Look through the material below and copy exactly the lines from the line with "ATOM 84 O O" to the line with "ATOM 104 C CA", those two lines included.
::: AVAILABLE DATA :::
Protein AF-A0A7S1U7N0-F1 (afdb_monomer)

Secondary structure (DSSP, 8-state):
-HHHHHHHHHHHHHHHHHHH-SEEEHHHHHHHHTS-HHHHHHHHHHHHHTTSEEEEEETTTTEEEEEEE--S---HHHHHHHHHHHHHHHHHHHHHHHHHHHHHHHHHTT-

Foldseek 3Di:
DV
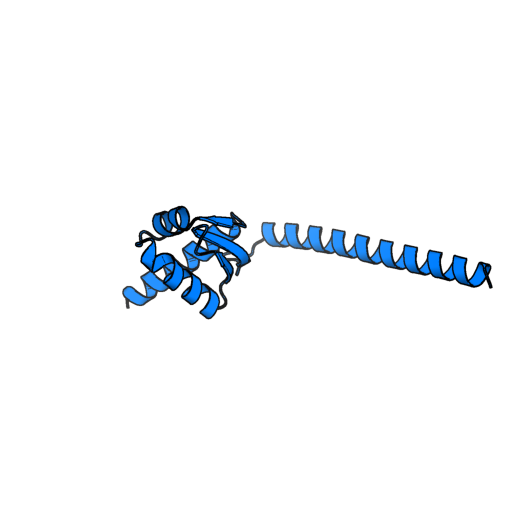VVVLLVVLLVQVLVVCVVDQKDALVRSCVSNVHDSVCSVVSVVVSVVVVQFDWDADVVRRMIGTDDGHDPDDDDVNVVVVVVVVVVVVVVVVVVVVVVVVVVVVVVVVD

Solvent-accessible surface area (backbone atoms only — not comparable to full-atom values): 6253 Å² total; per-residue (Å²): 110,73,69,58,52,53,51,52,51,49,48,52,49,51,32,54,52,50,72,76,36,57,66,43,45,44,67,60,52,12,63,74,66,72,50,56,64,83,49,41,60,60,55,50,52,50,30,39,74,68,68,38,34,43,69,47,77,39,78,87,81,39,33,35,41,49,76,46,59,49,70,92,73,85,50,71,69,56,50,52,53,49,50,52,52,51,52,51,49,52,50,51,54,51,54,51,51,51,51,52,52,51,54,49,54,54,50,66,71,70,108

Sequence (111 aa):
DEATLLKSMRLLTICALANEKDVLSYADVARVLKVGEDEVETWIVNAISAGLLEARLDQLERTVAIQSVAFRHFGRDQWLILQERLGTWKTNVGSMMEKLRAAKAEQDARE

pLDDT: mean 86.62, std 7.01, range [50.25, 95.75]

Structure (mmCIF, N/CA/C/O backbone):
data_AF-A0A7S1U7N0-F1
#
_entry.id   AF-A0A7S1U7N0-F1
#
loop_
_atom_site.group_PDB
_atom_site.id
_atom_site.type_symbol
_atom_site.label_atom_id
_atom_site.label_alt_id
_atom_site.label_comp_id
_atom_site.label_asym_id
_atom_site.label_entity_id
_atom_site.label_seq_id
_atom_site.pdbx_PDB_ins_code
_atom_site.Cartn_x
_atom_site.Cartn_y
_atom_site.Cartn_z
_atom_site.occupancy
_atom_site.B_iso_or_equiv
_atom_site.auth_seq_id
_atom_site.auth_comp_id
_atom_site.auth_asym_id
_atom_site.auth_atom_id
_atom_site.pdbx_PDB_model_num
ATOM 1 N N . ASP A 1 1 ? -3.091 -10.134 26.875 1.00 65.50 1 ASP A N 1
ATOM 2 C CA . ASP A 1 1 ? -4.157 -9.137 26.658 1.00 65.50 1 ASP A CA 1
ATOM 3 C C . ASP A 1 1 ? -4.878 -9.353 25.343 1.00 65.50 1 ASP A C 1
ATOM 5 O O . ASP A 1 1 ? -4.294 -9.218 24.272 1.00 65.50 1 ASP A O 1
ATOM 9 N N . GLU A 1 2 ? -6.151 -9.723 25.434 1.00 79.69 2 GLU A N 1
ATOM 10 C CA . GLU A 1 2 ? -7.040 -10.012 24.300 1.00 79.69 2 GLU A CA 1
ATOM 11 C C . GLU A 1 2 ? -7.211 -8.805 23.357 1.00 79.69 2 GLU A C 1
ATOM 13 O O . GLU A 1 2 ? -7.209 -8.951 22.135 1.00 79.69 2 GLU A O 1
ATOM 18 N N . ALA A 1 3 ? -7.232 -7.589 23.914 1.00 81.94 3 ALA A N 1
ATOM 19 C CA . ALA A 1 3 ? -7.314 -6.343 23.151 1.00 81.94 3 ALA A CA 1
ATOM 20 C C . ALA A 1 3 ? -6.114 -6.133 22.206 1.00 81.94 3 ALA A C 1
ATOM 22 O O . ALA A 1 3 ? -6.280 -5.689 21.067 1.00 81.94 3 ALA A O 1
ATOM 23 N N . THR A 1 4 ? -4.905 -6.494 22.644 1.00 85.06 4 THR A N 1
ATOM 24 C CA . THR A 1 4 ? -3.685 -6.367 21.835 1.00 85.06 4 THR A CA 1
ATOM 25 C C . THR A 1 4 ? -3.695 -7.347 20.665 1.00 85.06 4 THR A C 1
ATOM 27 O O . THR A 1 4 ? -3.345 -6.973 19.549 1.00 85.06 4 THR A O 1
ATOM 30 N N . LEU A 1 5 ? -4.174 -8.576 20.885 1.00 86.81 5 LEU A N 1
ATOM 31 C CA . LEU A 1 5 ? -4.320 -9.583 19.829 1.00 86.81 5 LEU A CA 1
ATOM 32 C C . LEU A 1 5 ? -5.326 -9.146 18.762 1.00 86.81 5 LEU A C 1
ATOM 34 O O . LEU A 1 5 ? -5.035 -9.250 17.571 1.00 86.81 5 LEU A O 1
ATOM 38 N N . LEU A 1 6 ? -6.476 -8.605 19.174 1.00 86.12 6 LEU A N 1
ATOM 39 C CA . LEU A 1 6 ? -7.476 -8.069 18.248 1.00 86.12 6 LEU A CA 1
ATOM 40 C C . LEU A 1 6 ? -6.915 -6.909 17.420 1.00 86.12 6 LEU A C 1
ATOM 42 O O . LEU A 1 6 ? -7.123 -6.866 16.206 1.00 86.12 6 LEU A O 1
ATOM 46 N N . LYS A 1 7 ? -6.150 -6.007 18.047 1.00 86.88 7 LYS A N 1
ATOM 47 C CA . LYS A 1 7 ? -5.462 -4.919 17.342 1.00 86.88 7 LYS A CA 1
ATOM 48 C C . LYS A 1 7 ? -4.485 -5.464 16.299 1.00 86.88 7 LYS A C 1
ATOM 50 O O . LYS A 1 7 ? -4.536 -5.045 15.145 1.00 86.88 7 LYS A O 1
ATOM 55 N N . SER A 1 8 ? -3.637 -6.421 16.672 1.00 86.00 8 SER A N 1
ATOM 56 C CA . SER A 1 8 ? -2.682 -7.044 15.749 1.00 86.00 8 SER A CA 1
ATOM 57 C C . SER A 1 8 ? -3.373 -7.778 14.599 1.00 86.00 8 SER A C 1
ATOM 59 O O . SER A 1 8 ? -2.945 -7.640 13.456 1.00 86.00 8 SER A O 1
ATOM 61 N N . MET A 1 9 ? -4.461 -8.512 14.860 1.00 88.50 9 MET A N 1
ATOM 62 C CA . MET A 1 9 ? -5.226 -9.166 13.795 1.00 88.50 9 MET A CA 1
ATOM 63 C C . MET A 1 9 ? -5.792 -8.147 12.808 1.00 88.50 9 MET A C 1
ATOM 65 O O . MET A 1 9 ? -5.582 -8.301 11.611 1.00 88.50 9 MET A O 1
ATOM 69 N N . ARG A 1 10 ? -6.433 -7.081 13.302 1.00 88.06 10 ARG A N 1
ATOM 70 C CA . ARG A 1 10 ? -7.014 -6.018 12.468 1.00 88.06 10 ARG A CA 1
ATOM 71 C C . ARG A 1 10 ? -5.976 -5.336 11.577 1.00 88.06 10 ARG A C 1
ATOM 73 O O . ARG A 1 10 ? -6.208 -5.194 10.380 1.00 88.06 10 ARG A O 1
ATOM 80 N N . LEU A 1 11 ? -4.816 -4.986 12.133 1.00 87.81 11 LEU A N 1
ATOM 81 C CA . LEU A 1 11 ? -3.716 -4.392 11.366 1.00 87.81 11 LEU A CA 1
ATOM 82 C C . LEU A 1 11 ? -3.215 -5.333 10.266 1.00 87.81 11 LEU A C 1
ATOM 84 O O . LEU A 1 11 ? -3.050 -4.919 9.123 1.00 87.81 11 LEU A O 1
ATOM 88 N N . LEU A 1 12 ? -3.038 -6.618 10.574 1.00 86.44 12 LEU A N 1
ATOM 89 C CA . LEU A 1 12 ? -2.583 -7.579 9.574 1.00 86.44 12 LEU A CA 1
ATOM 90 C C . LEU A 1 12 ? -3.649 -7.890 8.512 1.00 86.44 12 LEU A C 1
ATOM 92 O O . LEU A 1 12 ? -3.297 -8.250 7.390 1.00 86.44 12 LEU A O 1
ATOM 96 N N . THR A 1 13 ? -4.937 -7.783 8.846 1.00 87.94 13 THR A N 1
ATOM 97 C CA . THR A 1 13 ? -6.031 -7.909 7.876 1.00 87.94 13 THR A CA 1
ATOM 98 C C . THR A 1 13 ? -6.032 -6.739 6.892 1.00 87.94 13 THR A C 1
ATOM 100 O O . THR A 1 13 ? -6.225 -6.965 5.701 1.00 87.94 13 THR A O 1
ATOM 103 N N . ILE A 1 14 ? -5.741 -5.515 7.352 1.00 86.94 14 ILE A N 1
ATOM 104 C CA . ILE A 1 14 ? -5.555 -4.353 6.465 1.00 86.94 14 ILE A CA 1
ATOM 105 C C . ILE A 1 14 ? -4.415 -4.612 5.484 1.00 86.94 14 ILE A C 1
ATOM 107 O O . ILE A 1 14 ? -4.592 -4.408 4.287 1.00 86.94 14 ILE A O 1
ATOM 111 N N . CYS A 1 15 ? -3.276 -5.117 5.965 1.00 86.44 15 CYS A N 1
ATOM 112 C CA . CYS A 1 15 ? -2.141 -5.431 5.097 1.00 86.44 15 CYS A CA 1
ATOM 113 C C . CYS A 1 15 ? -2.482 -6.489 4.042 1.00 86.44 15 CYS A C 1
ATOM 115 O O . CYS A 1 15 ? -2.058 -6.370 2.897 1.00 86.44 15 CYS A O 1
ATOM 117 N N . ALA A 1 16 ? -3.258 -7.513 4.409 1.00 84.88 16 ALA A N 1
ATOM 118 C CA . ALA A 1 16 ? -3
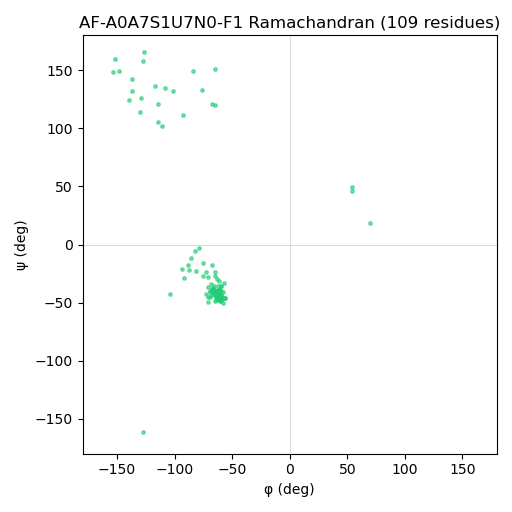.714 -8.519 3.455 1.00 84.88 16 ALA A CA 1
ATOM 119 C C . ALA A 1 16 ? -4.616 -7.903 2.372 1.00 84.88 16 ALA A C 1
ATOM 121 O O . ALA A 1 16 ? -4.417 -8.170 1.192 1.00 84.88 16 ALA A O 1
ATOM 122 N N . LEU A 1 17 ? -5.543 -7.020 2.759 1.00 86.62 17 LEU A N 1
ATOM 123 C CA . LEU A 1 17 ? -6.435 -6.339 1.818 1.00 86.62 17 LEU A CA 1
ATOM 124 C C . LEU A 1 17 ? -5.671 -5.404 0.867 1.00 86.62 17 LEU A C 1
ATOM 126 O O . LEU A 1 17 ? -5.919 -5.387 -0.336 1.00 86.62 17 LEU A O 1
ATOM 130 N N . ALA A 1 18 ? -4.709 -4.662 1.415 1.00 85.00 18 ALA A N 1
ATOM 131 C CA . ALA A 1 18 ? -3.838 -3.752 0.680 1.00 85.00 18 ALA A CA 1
:::
> [WRITTEN ANSWER]:
ATOM 84 O O . LEU A 1 11 ? -3.050 -4.919 9.123 1.00 87.81 11 LEU A O 1
ATOM 88 N N . LEU A 1 12 ? -3.038 -6.618 10.574 1.00 86.44 12 LEU A N 1
ATOM 89 C CA . LEU A 1 12 ? -2.583 -7.579 9.574 1.00 86.44 12 LEU A CA 1
ATOM 90 C C . LEU A 1 12 ? -3.649 -7.890 8.512 1.00 86.44 12 LEU A C 1
ATOM 92 O O . LEU A 1 12 ? -3.297 -8.250 7.390 1.00 86.44 12 LEU A O 1
ATOM 96 N N . THR A 1 13 ? -4.937 -7.783 8.846 1.00 87.94 13 THR A N 1
ATOM 97 C CA . THR A 1 13 ? -6.031 -7.909 7.876 1.00 87.94 13 THR A CA 1
ATOM 98 C C . THR A 1 13 ? -6.032 -6.739 6.892 1.00 87.94 13 THR A C 1
ATOM 100 O O . THR A 1 13 ? -6.225 -6.965 5.701 1.00 87.94 13 THR A O 1
ATOM 103 N N . ILE A 1 14 ? -5.741 -5.515 7.352 1.00 86.94 14 ILE A N 1
ATOM 104 C CA . ILE A 1 14 ? -5.555 -4.353 6.465 1.00 86.94 14 ILE A CA 1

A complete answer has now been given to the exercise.